Description of the task >> A single figure is the whole answer: the number of lines in the entries that contain "Protein".

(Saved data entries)
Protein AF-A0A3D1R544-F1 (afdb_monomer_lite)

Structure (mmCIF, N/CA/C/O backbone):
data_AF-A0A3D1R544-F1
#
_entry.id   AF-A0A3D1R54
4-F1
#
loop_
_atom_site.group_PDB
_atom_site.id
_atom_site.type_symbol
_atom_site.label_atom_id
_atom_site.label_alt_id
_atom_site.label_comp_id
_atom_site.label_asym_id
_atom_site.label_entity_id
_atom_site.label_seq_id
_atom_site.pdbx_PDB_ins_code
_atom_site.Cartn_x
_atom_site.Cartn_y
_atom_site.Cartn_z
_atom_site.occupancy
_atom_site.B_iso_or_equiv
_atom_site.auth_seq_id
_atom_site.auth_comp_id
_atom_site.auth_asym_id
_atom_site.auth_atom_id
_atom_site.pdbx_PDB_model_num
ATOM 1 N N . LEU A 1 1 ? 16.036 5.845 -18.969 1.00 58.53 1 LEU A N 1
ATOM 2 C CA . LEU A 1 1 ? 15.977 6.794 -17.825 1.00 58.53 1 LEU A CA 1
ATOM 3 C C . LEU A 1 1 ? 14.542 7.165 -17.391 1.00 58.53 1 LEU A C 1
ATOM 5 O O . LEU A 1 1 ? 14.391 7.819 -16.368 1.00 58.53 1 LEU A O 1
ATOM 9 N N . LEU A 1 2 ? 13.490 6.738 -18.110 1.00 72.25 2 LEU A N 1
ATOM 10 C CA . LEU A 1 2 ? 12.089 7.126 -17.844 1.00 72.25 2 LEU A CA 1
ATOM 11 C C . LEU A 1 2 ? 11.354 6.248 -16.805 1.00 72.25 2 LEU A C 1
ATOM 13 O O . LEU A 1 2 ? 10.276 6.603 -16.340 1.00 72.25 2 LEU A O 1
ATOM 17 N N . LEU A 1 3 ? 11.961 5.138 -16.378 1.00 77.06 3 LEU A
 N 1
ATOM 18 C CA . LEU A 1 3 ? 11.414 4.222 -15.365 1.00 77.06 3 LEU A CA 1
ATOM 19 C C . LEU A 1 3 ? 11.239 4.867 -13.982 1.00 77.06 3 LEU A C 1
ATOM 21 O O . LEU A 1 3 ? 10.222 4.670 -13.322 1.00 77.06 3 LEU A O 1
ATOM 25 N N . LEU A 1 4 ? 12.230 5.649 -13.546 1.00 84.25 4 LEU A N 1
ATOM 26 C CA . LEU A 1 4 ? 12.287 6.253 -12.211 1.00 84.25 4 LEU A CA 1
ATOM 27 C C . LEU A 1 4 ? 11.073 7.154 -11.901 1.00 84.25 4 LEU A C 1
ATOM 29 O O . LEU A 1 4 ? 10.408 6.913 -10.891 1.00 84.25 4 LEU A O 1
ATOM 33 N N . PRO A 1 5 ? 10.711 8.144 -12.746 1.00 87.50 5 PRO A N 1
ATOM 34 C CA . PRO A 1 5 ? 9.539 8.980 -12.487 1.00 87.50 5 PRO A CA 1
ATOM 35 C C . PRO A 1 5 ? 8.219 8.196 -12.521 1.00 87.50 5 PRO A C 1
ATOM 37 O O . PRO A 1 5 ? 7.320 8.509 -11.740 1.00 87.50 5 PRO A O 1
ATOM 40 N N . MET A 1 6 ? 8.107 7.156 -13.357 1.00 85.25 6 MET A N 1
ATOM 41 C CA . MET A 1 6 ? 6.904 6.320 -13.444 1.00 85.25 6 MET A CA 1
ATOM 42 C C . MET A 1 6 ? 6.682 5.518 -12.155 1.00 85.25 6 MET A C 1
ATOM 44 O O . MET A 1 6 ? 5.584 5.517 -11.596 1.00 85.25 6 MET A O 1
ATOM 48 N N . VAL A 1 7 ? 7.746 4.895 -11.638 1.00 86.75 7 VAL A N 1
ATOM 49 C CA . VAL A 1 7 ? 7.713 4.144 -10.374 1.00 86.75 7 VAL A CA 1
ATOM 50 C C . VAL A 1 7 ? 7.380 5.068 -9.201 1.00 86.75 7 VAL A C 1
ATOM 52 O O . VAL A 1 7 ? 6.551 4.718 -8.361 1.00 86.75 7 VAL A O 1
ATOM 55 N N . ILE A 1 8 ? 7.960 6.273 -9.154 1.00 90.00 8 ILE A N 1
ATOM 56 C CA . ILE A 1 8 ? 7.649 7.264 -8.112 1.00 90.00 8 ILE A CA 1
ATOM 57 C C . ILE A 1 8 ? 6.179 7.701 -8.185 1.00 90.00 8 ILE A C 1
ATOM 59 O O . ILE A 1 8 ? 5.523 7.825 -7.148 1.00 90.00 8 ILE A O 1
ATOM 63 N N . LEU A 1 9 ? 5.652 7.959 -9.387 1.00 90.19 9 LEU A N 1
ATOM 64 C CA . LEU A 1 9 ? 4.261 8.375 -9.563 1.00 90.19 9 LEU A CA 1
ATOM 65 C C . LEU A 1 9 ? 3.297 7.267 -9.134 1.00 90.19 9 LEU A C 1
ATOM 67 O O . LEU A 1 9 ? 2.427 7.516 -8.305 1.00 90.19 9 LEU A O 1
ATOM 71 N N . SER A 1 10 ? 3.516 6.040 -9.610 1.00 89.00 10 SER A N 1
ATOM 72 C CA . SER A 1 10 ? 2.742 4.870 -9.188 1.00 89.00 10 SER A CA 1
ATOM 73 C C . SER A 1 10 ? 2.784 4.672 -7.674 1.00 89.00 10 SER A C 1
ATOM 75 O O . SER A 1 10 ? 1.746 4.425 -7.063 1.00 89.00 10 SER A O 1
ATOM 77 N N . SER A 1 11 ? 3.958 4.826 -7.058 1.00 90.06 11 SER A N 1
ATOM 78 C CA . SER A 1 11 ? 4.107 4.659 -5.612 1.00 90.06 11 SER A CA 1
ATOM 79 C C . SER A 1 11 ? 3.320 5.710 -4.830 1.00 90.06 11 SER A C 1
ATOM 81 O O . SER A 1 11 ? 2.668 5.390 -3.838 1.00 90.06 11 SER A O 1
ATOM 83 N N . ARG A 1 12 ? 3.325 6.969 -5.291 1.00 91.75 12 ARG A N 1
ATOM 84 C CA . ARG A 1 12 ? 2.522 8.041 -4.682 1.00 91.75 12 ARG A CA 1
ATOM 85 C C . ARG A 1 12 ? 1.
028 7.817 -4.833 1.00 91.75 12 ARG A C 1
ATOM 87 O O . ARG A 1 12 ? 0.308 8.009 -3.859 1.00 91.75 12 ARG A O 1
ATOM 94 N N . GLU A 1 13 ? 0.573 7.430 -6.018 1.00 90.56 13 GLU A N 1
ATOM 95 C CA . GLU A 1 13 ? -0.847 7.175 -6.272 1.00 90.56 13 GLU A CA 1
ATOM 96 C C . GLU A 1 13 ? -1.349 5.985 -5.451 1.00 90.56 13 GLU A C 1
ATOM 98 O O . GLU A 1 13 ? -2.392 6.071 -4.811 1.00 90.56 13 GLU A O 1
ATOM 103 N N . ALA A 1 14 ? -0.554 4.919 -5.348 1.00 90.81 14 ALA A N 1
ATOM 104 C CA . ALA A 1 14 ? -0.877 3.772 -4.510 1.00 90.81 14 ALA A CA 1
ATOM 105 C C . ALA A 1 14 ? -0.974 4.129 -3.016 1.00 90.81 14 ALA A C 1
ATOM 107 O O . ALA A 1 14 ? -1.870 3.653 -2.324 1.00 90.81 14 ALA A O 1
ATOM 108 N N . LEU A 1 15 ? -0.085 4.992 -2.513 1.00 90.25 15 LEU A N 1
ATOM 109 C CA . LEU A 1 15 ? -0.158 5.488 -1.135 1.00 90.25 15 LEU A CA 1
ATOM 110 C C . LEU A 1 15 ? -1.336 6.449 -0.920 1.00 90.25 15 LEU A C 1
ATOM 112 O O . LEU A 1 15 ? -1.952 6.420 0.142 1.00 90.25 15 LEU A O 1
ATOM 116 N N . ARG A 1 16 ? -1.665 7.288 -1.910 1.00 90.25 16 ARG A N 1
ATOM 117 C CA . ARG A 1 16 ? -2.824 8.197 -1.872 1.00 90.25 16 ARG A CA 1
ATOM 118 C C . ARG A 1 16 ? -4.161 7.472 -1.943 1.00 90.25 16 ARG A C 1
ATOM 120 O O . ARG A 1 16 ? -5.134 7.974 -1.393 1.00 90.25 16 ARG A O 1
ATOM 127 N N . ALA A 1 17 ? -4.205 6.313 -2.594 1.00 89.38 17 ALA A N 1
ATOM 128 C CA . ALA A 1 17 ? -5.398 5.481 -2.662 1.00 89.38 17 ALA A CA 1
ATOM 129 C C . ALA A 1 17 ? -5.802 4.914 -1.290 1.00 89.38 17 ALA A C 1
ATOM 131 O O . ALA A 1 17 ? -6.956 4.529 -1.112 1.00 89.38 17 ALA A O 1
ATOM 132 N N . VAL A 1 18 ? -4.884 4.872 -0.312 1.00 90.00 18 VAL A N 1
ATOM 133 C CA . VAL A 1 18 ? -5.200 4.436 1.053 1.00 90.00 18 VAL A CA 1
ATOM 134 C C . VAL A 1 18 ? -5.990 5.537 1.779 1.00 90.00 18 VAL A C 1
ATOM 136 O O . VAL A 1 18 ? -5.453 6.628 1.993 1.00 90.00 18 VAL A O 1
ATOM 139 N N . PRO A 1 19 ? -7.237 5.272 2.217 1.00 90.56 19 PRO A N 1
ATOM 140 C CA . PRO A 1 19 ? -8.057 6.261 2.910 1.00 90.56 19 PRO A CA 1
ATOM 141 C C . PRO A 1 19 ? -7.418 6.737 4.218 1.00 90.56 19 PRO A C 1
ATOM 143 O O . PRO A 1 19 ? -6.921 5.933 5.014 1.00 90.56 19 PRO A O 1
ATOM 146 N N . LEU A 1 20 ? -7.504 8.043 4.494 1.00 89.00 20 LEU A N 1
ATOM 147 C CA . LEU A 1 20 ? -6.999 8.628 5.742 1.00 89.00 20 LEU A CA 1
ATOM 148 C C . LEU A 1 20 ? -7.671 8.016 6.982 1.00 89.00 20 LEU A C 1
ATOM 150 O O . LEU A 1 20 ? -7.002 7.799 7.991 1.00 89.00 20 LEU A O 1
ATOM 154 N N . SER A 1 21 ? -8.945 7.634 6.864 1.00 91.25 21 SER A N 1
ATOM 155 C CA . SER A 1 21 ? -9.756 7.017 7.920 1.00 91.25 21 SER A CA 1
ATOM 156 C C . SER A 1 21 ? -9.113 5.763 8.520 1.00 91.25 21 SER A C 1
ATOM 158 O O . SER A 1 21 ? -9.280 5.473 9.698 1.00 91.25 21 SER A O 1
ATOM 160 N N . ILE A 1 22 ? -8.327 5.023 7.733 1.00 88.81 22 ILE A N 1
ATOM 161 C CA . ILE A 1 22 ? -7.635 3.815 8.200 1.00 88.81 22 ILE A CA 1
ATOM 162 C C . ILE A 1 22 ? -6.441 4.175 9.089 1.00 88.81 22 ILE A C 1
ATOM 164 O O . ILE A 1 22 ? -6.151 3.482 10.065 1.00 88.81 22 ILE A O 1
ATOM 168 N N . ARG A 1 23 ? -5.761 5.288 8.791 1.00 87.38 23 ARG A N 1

==

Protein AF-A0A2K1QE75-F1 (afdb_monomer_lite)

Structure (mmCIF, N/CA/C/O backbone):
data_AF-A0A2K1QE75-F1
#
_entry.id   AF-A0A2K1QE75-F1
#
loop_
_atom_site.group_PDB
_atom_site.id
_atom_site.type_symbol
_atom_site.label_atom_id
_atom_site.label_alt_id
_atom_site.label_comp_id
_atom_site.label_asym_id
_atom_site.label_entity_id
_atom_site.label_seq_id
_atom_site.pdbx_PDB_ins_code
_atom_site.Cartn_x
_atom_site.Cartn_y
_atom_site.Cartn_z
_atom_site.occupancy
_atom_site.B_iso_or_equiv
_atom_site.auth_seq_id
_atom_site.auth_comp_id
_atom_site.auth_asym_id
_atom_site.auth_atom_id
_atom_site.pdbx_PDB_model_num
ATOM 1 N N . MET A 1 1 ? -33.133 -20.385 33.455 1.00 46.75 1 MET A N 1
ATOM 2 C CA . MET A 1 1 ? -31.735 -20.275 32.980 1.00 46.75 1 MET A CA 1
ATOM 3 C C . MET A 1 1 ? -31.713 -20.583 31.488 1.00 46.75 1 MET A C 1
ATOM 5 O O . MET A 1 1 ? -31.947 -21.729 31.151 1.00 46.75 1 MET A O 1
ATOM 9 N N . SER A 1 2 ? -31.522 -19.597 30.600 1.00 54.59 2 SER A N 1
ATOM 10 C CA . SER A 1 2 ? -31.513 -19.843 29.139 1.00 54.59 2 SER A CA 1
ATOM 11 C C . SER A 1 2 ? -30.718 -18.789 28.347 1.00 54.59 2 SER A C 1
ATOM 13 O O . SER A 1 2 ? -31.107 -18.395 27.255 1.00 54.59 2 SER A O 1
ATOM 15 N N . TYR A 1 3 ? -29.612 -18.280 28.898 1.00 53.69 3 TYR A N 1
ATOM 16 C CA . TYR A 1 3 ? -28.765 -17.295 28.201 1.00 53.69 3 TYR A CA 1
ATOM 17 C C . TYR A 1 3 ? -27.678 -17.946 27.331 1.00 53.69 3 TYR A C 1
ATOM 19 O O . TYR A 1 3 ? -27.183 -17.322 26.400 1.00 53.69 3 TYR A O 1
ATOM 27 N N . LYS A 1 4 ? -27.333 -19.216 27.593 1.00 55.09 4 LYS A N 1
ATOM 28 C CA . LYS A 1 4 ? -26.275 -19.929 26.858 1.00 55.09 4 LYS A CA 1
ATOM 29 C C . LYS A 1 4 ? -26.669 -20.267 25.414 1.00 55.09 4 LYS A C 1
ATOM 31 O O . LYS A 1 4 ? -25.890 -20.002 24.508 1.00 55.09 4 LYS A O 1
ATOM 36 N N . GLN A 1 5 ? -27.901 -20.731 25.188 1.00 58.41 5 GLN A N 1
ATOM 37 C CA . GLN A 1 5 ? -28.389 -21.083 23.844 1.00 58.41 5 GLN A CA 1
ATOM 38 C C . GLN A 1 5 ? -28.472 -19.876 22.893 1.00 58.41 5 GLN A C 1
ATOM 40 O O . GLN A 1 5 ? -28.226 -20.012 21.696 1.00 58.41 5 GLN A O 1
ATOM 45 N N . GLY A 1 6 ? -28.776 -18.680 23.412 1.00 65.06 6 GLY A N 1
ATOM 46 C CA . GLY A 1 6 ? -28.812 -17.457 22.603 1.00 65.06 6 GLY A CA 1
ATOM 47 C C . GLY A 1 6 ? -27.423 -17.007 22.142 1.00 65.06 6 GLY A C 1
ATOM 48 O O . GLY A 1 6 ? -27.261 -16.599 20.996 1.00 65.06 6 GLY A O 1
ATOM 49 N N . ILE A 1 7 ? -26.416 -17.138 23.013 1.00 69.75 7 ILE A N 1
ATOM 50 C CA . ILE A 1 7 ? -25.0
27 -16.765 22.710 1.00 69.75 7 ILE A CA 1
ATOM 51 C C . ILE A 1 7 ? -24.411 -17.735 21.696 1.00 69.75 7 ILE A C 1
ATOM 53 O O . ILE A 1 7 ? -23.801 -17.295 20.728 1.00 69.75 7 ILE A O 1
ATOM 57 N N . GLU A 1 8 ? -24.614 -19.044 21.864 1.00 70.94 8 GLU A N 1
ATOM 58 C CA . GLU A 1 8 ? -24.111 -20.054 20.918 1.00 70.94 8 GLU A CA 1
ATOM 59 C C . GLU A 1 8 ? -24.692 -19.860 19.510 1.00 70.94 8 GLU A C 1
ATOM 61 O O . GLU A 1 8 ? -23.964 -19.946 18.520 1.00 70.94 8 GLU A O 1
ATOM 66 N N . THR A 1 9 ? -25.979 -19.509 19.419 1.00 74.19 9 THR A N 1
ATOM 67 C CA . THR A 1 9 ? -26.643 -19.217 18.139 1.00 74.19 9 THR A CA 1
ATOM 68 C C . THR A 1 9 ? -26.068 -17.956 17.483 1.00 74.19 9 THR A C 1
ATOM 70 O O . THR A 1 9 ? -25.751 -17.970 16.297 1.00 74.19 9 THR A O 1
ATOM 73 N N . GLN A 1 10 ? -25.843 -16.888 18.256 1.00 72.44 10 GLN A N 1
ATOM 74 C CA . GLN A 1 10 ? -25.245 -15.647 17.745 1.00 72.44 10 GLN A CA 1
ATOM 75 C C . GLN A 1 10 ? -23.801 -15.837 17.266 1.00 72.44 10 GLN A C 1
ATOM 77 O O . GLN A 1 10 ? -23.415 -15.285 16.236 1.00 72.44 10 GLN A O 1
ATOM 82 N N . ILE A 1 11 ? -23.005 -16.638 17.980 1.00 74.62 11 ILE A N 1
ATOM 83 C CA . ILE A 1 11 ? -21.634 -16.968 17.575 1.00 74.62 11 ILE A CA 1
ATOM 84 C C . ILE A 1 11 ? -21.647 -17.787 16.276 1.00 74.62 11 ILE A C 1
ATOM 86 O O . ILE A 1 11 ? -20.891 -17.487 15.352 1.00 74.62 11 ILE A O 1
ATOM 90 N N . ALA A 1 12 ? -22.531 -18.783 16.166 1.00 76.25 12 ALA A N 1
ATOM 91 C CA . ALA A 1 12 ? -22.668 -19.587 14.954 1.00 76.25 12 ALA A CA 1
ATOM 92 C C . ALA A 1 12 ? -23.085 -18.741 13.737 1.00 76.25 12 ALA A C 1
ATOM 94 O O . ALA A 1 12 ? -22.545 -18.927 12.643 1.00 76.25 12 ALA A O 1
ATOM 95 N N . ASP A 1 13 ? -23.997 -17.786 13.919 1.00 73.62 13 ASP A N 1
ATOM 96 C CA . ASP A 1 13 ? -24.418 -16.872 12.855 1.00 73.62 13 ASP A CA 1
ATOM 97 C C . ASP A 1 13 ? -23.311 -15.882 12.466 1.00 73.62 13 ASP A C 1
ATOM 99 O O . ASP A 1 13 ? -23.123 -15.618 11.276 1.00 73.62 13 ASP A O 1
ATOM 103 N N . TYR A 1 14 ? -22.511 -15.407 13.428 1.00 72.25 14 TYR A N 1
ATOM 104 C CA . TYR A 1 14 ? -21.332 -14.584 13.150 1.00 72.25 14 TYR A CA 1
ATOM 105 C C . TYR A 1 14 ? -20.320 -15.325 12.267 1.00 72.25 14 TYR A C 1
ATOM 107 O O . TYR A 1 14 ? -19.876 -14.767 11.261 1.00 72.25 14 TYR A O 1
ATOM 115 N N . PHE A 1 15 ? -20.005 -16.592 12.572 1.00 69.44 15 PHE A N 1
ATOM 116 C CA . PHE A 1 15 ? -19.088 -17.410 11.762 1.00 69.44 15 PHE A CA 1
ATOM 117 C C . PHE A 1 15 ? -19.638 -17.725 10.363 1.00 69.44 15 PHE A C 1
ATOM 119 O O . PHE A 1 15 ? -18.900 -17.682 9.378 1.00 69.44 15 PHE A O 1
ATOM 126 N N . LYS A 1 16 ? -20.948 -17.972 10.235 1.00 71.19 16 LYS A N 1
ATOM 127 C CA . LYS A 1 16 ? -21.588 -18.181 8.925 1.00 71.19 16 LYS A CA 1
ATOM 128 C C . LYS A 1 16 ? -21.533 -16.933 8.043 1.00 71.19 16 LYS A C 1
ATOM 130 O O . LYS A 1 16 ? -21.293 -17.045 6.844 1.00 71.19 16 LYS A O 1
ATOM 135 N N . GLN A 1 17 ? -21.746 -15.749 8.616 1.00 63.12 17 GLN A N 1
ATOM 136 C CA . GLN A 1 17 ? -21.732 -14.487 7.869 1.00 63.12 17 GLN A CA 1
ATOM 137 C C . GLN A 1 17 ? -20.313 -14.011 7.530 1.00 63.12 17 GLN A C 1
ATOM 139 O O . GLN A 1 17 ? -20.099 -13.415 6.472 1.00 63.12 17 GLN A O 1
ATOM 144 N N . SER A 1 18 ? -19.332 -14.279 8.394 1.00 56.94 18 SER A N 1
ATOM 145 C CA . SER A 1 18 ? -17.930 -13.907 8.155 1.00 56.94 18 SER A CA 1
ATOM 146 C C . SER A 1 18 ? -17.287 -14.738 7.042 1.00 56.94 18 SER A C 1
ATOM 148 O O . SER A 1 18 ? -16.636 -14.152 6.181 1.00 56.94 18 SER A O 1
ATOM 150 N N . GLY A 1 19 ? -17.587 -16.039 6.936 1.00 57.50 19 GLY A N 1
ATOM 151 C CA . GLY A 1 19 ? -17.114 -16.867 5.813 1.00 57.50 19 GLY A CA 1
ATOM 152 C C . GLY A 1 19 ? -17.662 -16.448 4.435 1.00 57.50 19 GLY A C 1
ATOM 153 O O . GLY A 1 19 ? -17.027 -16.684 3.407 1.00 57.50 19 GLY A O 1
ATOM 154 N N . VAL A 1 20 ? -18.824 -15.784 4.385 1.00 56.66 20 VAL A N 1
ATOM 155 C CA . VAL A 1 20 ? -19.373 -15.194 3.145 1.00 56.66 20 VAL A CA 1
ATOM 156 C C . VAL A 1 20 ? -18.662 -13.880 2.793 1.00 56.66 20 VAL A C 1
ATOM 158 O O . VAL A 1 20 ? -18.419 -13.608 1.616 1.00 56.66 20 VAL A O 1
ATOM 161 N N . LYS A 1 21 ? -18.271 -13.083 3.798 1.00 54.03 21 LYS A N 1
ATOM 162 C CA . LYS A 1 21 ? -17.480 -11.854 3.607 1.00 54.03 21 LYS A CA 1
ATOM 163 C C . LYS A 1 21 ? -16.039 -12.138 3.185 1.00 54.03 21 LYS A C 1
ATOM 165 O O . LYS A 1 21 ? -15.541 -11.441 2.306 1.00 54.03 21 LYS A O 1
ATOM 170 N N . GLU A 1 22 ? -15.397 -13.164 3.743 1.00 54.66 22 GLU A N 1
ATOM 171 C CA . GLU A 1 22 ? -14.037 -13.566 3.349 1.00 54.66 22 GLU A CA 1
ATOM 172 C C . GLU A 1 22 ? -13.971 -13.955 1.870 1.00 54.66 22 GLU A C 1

Answer section >> 2